Customize to your personal needs

There are many specific techniques out there that are focused on achieving specific kinds of outcomes for clients. A coach can specialize in one or a few of these, and indeed, many deserve a great deal of time to become proficient in them. However, my professional and life experience guide me to be first person-centered, and non-directive: to let you guide what, when, and how we approach topics of desired change, whether those focus on conditions outside or inside of you. I expect to adapt what I do to the always unique and often complex array of needs a client presents, which may require a flexible and patient response. Like a carpenter’s kit, to construct whatever is needed (one of my former trades) I have a range of tools and methods on hand to help you in different ways as needed, rather than specializing in only a certain kind of method and outcome.

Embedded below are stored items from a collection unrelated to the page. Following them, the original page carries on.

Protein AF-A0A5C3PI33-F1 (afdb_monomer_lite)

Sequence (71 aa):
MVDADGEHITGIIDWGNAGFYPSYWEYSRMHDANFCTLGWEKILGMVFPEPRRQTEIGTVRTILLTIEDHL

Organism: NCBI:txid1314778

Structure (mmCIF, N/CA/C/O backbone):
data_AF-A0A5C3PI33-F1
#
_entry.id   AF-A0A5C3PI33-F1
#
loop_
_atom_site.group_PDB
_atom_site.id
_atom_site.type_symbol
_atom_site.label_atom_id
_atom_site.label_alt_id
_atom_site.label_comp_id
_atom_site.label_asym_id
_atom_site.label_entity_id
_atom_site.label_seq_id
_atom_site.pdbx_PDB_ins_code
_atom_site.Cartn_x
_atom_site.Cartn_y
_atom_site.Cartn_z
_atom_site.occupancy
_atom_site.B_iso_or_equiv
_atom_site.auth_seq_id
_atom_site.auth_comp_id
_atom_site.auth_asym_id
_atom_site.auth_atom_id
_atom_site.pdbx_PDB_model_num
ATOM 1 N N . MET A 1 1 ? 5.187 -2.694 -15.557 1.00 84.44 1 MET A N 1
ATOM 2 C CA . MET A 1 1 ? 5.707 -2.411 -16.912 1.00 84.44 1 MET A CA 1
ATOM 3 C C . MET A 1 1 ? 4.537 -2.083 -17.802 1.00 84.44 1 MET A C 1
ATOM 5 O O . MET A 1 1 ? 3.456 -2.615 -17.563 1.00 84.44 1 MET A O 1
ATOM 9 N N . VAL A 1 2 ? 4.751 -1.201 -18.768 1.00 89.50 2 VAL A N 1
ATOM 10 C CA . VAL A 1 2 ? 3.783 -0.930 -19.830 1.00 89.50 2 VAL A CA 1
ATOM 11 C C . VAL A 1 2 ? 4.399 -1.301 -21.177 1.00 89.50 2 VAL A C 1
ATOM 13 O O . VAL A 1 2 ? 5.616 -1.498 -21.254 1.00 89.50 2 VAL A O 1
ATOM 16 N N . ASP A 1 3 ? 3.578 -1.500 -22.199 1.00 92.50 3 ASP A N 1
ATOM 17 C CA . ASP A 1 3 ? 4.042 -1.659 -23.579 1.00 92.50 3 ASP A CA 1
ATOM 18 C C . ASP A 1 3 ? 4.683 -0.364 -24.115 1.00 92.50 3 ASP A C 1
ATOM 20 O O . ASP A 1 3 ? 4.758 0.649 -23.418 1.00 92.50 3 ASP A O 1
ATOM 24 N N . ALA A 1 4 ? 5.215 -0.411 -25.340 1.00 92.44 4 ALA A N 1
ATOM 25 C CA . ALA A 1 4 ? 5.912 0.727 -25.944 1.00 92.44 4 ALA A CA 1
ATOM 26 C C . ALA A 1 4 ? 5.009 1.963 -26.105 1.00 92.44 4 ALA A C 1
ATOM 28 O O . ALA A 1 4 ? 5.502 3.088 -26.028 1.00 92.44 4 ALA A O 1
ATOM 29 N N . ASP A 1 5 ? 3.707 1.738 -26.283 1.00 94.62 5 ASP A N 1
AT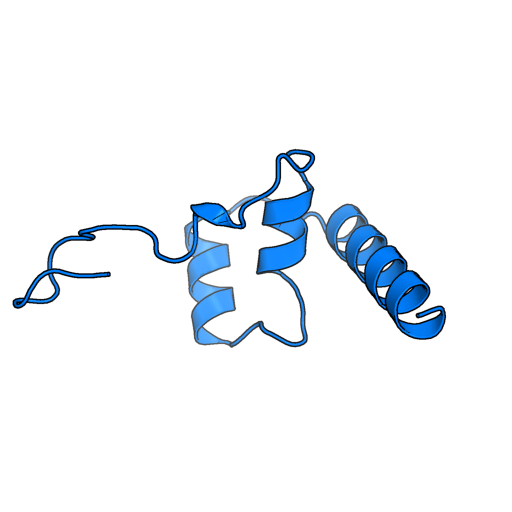OM 30 C CA . ASP A 1 5 ? 2.697 2.783 -26.440 1.00 94.62 5 ASP A CA 1
ATOM 31 C C . ASP A 1 5 ? 2.167 3.298 -25.087 1.00 94.62 5 ASP A C 1
ATOM 33 O O . ASP A 1 5 ? 1.562 4.367 -25.014 1.00 94.62 5 ASP A O 1
ATOM 37 N N . GLY A 1 6 ? 2.449 2.589 -23.988 1.00 90.56 6 GLY A N 1
ATOM 38 C CA . GLY A 1 6 ? 2.051 2.968 -22.633 1.00 90.56 6 GLY A CA 1
ATOM 39 C C . GLY A 1 6 ? 0.590 2.661 -22.293 1.00 90.56 6 GLY A C 1
ATOM 40 O O . GLY A 1 6 ? 0.085 3.158 -21.285 1.00 90.56 6 GLY A O 1
ATOM 41 N N . GLU A 1 7 ? -0.089 1.859 -23.109 1.00 92.94 7 GLU A N 1
ATOM 42 C CA . GLU A 1 7 ? -1.529 1.603 -23.024 1.00 92.94 7 GLU A CA 1
ATOM 43 C C . GLU A 1 7 ? -1.859 0.332 -22.235 1.00 92.94 7 GLU A C 1
ATOM 45 O O . GLU A 1 7 ? -2.901 0.259 -21.579 1.00 92.94 7 GLU A O 1
ATOM 50 N N . HIS A 1 8 ? -0.961 -0.657 -22.238 1.00 90.81 8 HIS A N 1
ATOM 51 C CA . HIS A 1 8 ? -1.211 -1.948 -21.598 1.00 90.81 8 HIS A CA 1
ATOM 52 C C . HIS A 1 8 ? -0.192 -2.254 -20.515 1.00 90.81 8 HIS A C 1
ATOM 54 O O . HIS A 1 8 ? 1.014 -2.153 -20.723 1.00 90.81 8 HIS A O 1
ATOM 60 N N . ILE A 1 9 ? -0.676 -2.723 -19.363 1.00 89.88 9 ILE A N 1
ATOM 61 C CA . ILE A 1 9 ? 0.189 -3.288 -18.327 1.00 89.88 9 ILE A CA 1
ATOM 62 C C . ILE A 1 9 ? 0.738 -4.622 -18.842 1.00 89.88 9 ILE A C 1
ATOM 64 O O . ILE A 1 9 ? -0.008 -5.577 -19.040 1.00 89.88 9 ILE A O 1
ATOM 68 N N . THR A 1 10 ? 2.053 -4.698 -19.028 1.00 91.00 10 THR A N 1
ATOM 69 C CA . THR A 1 10 ? 2.742 -5.874 -19.586 1.00 91.00 10 THR A CA 1
ATOM 70 C C . THR A 1 10 ? 3.365 -6.778 -18.528 1.00 91.00 10 THR A C 1
ATOM 72 O O . THR A 1 10 ? 3.800 -7.884 -18.838 1.00 91.00 10 THR A O 1
ATOM 75 N N . GLY A 1 11 ? 3.402 -6.342 -17.268 1.00 83.38 11 GLY A N 1
ATOM 76 C CA . GLY A 1 11 ? 3.893 -7.172 -16.173 1.00 83.38 11 GLY A CA 1
ATOM 77 C C . GLY A 1 11 ? 4.144 -6.412 -14.877 1.00 83.38 11 GLY A C 1
ATOM 78 O O . GLY A 1 11 ? 4.282 -5.183 -14.864 1.00 83.38 11 GLY A O 1
ATOM 79 N N . ILE A 1 12 ? 4.234 -7.173 -13.789 1.00 83.56 12 ILE A N 1
ATOM 80 C CA . ILE A 1 12 ? 4.659 -6.710 -12.465 1.00 83.56 12 ILE A CA 1
ATOM 81 C C . ILE A 1 12 ? 6.127 -7.114 -12.300 1.00 83.56 12 ILE A C 1
ATOM 83 O O . ILE A 1 12 ? 6.474 -8.280 -12.478 1.00 83.56 12 ILE A O 1
ATOM 87 N N . ILE A 1 13 ? 6.994 -6.142 -12.018 1.00 82.31 13 ILE A N 1
ATOM 88 C CA . ILE A 1 13 ? 8.419 -6.398 -11.760 1.00 82.31 13 ILE A CA 1
ATOM 89 C C . ILE A 1 13 ? 8.568 -6.828 -10.297 1.00 82.31 13 ILE A C 1
ATOM 91 O O . ILE A 1 13 ? 7.750 -6.455 -9.463 1.00 82.31 13 ILE A O 1
ATOM 95 N N . ASP A 1 14 ? 9.620 -7.590 -10.001 1.00 75.69 14 ASP A N 1
ATOM 96 C CA . ASP A 1 14 ? 10.019 -7.966 -8.637 1.00 75.69 14 ASP A CA 1
ATOM 97 C C . ASP A 1 14 ? 9.029 -8.892 -7.904 1.00 75.69 14 ASP A C 1
ATOM 99 O O . ASP A 1 14 ? 9.001 -8.998 -6.682 1.00 75.69 14 ASP A O 1
ATOM 103 N N . TRP A 1 15 ? 8.226 -9.640 -8.668 1.00 79.88 15 TRP A N 1
ATOM 104 C CA . TRP A 1 15 ? 7.341 -10.669 -8.115 1.00 79.88 15 TRP A CA 1
ATOM 105 C C . TRP A 1 15 ? 8.108 -11.822 -7.448 1.00 79.88 15 TRP A C 1
ATOM 107 O O . TRP A 1 15 ? 7.600 -12.462 -6.535 1.00 79.88 15 TRP A O 1
ATOM 117 N N . GLY A 1 16 ? 9.343 -12.093 -7.883 1.00 80.44 16 GLY A N 1
ATOM 118 C CA . GLY A 1 16 ? 10.171 -13.173 -7.333 1.00 80.44 16 GLY A CA 1
ATOM 119 C C . GLY A 1 16 ? 10.540 -12.986 -5.857 1.00 80.44 16 GLY A C 1
ATOM 120 O O . GLY A 1 16 ? 10.790 -13.971 -5.166 1.00 80.44 16 GLY A O 1
ATOM 121 N N . ASN A 1 17 ? 10.521 -11.742 -5.372 1.00 73.88 17 ASN A N 1
ATOM 122 C CA . ASN A 1 17 ? 10.775 -11.388 -3.980 1.00 73.88 17 ASN A CA 1
ATOM 123 C C . ASN A 1 17 ? 9.477 -11.125 -3.198 1.00 73.88 17 ASN A C 1
ATOM 125 O O . ASN A 1 17 ? 9.530 -10.803 -2.009 1.00 73.88 17 ASN A O 1
ATOM 129 N N . ALA A 1 18 ? 8.310 -11.270 -3.836 1.00 78.88 18 ALA A N 1
ATOM 130 C CA . ALA A 1 18 ? 7.033 -11.136 -3.158 1.00 78.88 18 ALA A CA 1
ATOM 131 C C . ALA A 1 18 ? 6.829 -12.316 -2.192 1.00 78.88 18 ALA A C 1
ATOM 133 O O . ALA A 1 18 ? 6.860 -13.485 -2.578 1.00 78.88 18 ALA A O 1
ATOM 134 N N . GLY A 1 19 ? 6.634 -12.005 -0.912 1.00 78.31 19 GLY A N 1
ATOM 135 C CA . GLY A 1 19 ? 6.279 -12.986 0.111 1.00 78.31 19 GLY A CA 1
ATOM 136 C C . GLY A 1 19 ? 4.769 -13.218 0.196 1.00 78.31 19 GLY A C 1
ATOM 137 O O . GLY A 1 19 ? 3.971 -12.366 -0.189 1.00 78.31 19 GLY A O 1
ATOM 138 N N . PHE A 1 20 ? 4.365 -14.355 0.767 1.00 79.44 20 PHE A N 1
ATOM 139 C CA . PHE A 1 20 ? 2.974 -14.581 1.165 1.00 79.44 20 PHE A CA 1
ATOM 140 C C . PHE A 1 20 ? 2.698 -13.870 2.490 1.00 79.44 20 PHE A C 1
ATOM 142 O O . PHE A 1 20 ? 2.987 -14.398 3.564 1.00 79.44 20 PHE A O 1
ATOM 149 N N . TYR A 1 21 ? 2.139 -12.667 2.408 1.00 83.31 21 TYR A N 1
ATOM 150 C CA . TYR A 1 21 ? 1.742 -11.891 3.578 1.00 83.31 21 TYR A CA 1
ATOM 151 C C . TYR A 1 21 ? 0.228 -11.970 3.818 1.00 83.31 21 TYR A C 1
ATOM 153 O O . TYR A 1 21 ? -0.538 -12.238 2.890 1.00 83.31 21 TYR A O 1
ATOM 161 N N . PRO A 1 22 ? -0.238 -11.729 5.057 1.00 85.69 22 PRO A N 1
ATOM 162 C CA . PRO A 1 22 ? -1.663 -11.599 5.337 1.00 85.69 22 PRO A CA 1
ATOM 163 C C . PRO A 1 22 ? -2.328 -10.538 4.454 1.00 85.69 22 PRO A C 1
ATOM 165 O O . PRO A 1 22 ? -1.712 -9.531 4.120 1.00 85.69 22 PRO A O 1
ATOM 168 N N . SER A 1 23 ? -3.614 -10.699 4.145 1.00 81.31 23 SER A N 1
ATOM 169 C CA . SER A 1 23 ? -4.338 -9.810 3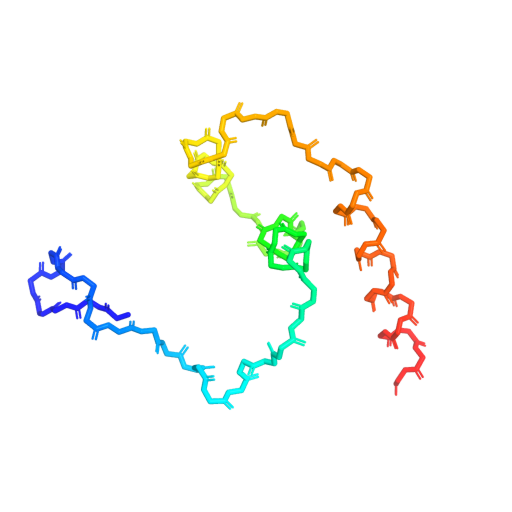.220 1.00 81.31 23 SER A CA 1
ATOM 170 C C . SER A 1 23 ? -4.384 -8.336 3.648 1.00 81.31 23 SER A C 1
ATOM 172 O O . SER A 1 23 ? -4.573 -7.457 2.812 1.00 81.31 23 SER A O 1
ATOM 174 N N . TYR A 1 24 ? -4.223 -8.039 4.942 1.00 83.94 24 TYR A N 1
ATOM 175 C CA . TYR A 1 24 ? -4.135 -6.661 5.437 1.00 83.94 24 TYR A CA 1
ATOM 176 C C . TYR A 1 24 ? -2.771 -6.011 5.151 1.00 83.94 24 TYR A C 1
ATOM 178 O O . TYR A 1 24 ? -2.657 -4.791 5.193 1.00 83.94 24 TYR A O 1
ATOM 186 N N . TRP A 1 25 ? -1.728 -6.800 4.869 1.00 89.62 25 TRP A N 1
ATOM 187 C CA . TRP A 1 25 ? -0.358 -6.317 4.705 1.00 89.62 25 TRP A CA 1
ATOM 188 C C . TRP A 1 25 ? -0.223 -5.386 3.509 1.00 89.62 25 TRP A C 1
ATOM 190 O O . TRP A 1 25 ? 0.215 -4.252 3.673 1.00 89.62 25 TRP A O 1
ATOM 200 N N . GLU A 1 26 ? -0.633 -5.831 2.321 1.00 89.12 26 GLU A N 1
ATOM 201 C CA . GLU A 1 26 ? -0.527 -5.030 1.097 1.00 89.12 26 GLU A CA 1
ATOM 202 C C . GLU A 1 26 ? -1.346 -3.745 1.208 1.00 89.12 26 GLU A C 1
ATOM 204 O O . GLU A 1 26 ? -0.860 -2.671 0.850 1.00 89.12 26 GLU A O 1
ATOM 209 N N . TYR A 1 27 ? -2.542 -3.840 1.802 1.00 92.12 27 TYR A N 1
ATOM 210 C CA . TYR A 1 27 ? -3.377 -2.681 2.096 1.00 92.12 27 TYR A CA 1
ATOM 211 C C . TYR A 1 27 ? -2.682 -1.688 3.024 1.00 92.12 27 TYR A C 1
ATOM 213 O O . TYR A 1 27 ? -2.612 -0.496 2.730 1.00 92.12 27 TYR A O 1
ATOM 221 N N . SER A 1 28 ? -2.090 -2.160 4.114 1.00 94.25 28 SER A N 1
ATOM 222 C CA . SER A 1 28 ? -1.354 -1.281 5.014 1.00 94.25 28 SER A CA 1
ATOM 223 C C . SER A 1 28 ? -0.095 -0.688 4.374 1.00 94.25 28 SER A C 1
ATOM 225 O O . SER A 1 28 ? 0.177 0.497 4.566 1.00 94.25 28 SER A O 1
ATOM 227 N N . ARG A 1 29 ? 0.654 -1.469 3.583 1.00 91.38 29 ARG A N 1
ATOM 228 C CA . ARG A 1 29 ? 1.899 -1.035 2.923 1.00 91.38 29 ARG A CA 1
ATOM 229 C C . ARG A 1 29 ? 1.658 0.016 1.842 1.00 91.38 29 ARG A C 1
ATOM 231 O O . ARG A 1 29 ? 2.433 0.963 1.765 1.00 91.38 29 ARG A O 1
ATOM 238 N N . MET A 1 30 ? 0.579 -0.081 1.059 1.00 92.75 30 MET A N 1
ATOM 239 C CA . MET A 1 30 ? 0.258 0.955 0.064 1.00 92.75 30 MET A CA 1
ATOM 240 C C . MET A 1 30 ? -0.093 2.312 0.691 1.00 92.75 30 MET A C 1
ATOM 242 O O . MET A 1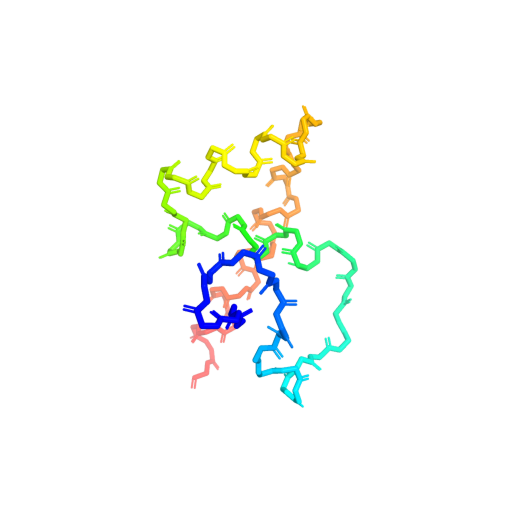 30 ? -0.032 3.334 0.012 1.00 92.75 30 MET A O 1
ATOM 246 N N . HIS A 1 31 ? -0.430 2.326 1.983 1.00 93.75 31 HIS A N 1
ATOM 247 C CA . HIS A 1 31 ? -0.738 3.515 2.774 1.00 93.75 31 HIS A CA 1
ATOM 248 C C . HIS A 1 31 ? 0.436 4.016 3.633 1.00 93.75 31 HIS A C 1
ATOM 250 O O . HIS A 1 31 ? 0.231 4.903 4.470 1.00 93.75 31 HIS A O 1
ATOM 256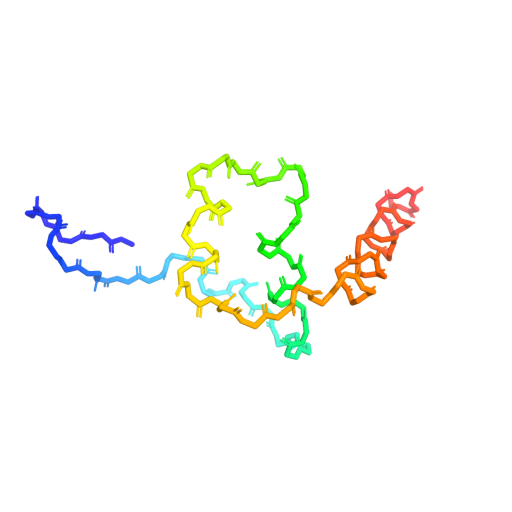 N N . ASP A 1 32 ? 1.642 3.466 3.459 1.00 91.19 32 ASP A N 1
ATOM 257 C CA . ASP A 1 32 ? 2.836 3.906 4.179 1.00 91.19 32 ASP A CA 1
ATOM 258 C C . ASP A 1 32 ? 3.145 5.378 3.870 1.00 91.19 32 ASP A C 1
ATOM 260 O O . ASP A 1 32 ? 3.366 5.767 2.724 1.00 91.19 32 ASP A O 1
ATOM 264 N N . ALA A 1 33 ? 3.174 6.202 4.918 1.00 85.38 33 ALA A N 1
ATOM 265 C CA . ALA A 1 33 ? 3.393 7.639 4.812 1.00 85.38 33 ALA A CA 1
ATOM 266 C C . ALA A 1 33 ? 4.760 8.006 4.209 1.00 85.38 33 ALA A C 1
ATOM 268 O O . ALA A 1 33 ? 4.876 9.072 3.612 1.00 85.38 33 ALA A O 1
ATOM 269 N N . ASN A 1 34 ? 5.770 7.138 4.324 1.00 88.38 34 ASN A N 1
ATOM 270 C CA . ASN A 1 34 ? 7.096 7.382 3.752 1.00 88.38 34 ASN A CA 1
ATOM 271 C C . ASN A 1 34 ? 7.104 7.262 2.217 1.00 88.38 34 ASN A C 1
ATOM 273 O O . ASN A 1 34 ? 7.972 7.835 1.563 1.00 88.38 34 ASN A O 1
ATOM 277 N N . PHE A 1 35 ? 6.133 6.541 1.643 1.00 87.88 35 PHE A N 1
ATOM 278 C CA . PHE A 1 35 ? 6.051 6.249 0.207 1.00 87.88 35 PHE A CA 1
ATOM 279 C C . PHE A 1 35 ? 4.756 6.766 -0.445 1.00 87.88 35 PHE A C 1
ATOM 281 O O . PHE A 1 35 ? 4.535 6.568 -1.640 1.00 87.88 35 PHE A O 1
ATOM 288 N N . CYS A 1 36 ? 3.891 7.444 0.315 1.00 89.75 36 CYS A N 1
ATOM 289 C CA . CYS A 1 36 ? 2.610 7.944 -0.171 1.00 89.75 36 CYS A CA 1
ATOM 290 C C . CYS A 1 36 ? 2.744 9.360 -0.753 1.00 89.75 36 CYS A C 1
ATOM 292 O O . CYS A 1 36 ? 3.115 10.303 -0.057 1.00 89.75 36 CYS A O 1
ATOM 294 N N . THR A 1 37 ? 2.393 9.524 -2.029 1.00 94.00 37 THR A N 1
ATOM 295 C CA . THR A 1 37 ? 2.297 10.836 -2.692 1.00 94.00 37 THR A CA 1
ATOM 296 C C . THR A 1 37 ? 0.839 11.286 -2.802 1.00 94.00 37 THR A C 1
ATOM 298 O O . THR A 1 37 ? -0.067 10.456 -2.790 1.00 94.00 37 THR A O 1
ATOM 301 N N . LEU A 1 38 ? 0.586 12.587 -2.998 1.00 93.25 38 LEU A N 1
ATOM 302 C CA . LEU A 1 38 ? -0.781 13.106 -3.205 1.00 93.25 38 LEU A CA 1
ATOM 303 C C . LEU A 1 38 ? -1.493 12.448 -4.401 1.00 93.25 38 LEU A C 1
ATOM 305 O O . LEU A 1 38 ? -2.689 12.167 -4.351 1.00 93.25 38 LEU A O 1
ATOM 309 N N . GLY A 1 39 ? -0.755 12.190 -5.487 1.00 94.75 39 GLY A N 1
ATOM 310 C CA . GLY A 1 39 ? -1.293 11.489 -6.654 1.00 94.75 39 GLY A CA 1
ATOM 311 C C . GLY A 1 39 ? -1.665 10.043 -6.331 1.00 94.75 39 GLY A C 1
ATOM 312 O O . GLY A 1 39 ? -2.717 9.568 -6.754 1.00 94.75 39 GLY A O 1
ATOM 313 N N . TRP A 1 40 ? -0.838 9.370 -5.530 1.00 94.31 40 TRP A N 1
ATOM 314 C CA . TRP A 1 40 ? -1.107 8.014 -5.069 1.00 94.31 40 TRP A CA 1
ATOM 315 C C . TRP A 1 40 ? -2.324 7.948 -4.142 1.00 94.31 40 TRP A C 1
ATOM 317 O O . TRP A 1 40 ? -3.212 7.134 -4.366 1.00 94.31 40 TRP A O 1
ATOM 327 N N . GLU A 1 41 ? -2.435 8.858 -3.174 1.00 92.25 41 GLU A N 1
ATOM 328 C CA . GLU A 1 41 ? -3.598 8.945 -2.283 1.00 92.25 41 GLU A CA 1
ATOM 329 C C . GLU A 1 41 ? -4.907 9.129 -3.065 1.00 92.25 41 GLU A C 1
ATOM 331 O O . GLU A 1 41 ? -5.904 8.466 -2.774 1.00 92.25 41 GLU A O 1
ATOM 336 N N . LYS A 1 42 ? -4.890 9.952 -4.123 1.00 94.75 42 LYS A N 1
ATOM 337 C CA . LYS A 1 42 ? -6.036 10.102 -5.028 1.00 94.75 42 LYS A CA 1
ATOM 338 C C . LYS A 1 42 ? -6.405 8.784 -5.715 1.00 94.75 42 LYS A C 1
ATOM 340 O O . LYS A 1 42 ? -7.587 8.469 -5.807 1.00 94.75 42 LYS A O 1
ATOM 345 N N . ILE A 1 43 ? -5.422 8.022 -6.200 1.00 95.31 43 ILE A N 1
ATOM 346 C CA . ILE A 1 43 ? -5.657 6.706 -6.818 1.00 95.31 43 ILE A CA 1
ATOM 347 C C . ILE A 1 43 ? -6.267 5.743 -5.802 1.00 95.31 43 ILE A C 1
ATOM 349 O O . ILE A 1 43 ? -7.283 5.115 -6.099 1.00 95.31 43 ILE A O 1
ATOM 353 N N . LEU A 1 44 ? -5.716 5.679 -4.591 1.00 94.06 44 LEU A N 1
ATOM 354 C CA . LEU A 1 44 ? -6.247 4.824 -3.532 1.00 94.06 44 LEU A CA 1
ATOM 355 C C . LEU A 1 44 ? -7.694 5.176 -3.178 1.00 94.06 44 LEU A C 1
ATOM 357 O O . LEU A 1 44 ? -8.503 4.267 -3.031 1.00 94.06 44 LEU A O 1
ATOM 361 N N . GLY A 1 45 ? -8.046 6.463 -3.123 1.00 94.69 45 GLY A N 1
ATOM 362 C CA . GLY A 1 45 ? -9.428 6.898 -2.896 1.00 94.69 45 GLY A CA 1
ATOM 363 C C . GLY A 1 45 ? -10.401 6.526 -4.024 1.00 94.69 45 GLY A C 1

And, positive psychology is the general ethic or focus of my coaching, which I have described here.

Maintain a larger complex-systems perspective

Lastly, I have a profound respect for the complexity of life and the world we live in. I maintain a systems view of helping people – seeing each individual embedded in a complex body (with the mind), in a complex network of close and distant relationships with others, functioning within cultural and physical systems that have an enormous influence on our experience and behavior, much of that happening below conscious awareness. Improvements in your wellbeing may involve any part of these larger systems and therefore, in our interactions I form and, as we go along, continually update a ‘map’ of how you are positioned within these systems, and as needed, I am ready to call attention to some part of that map that might be worth exploring together.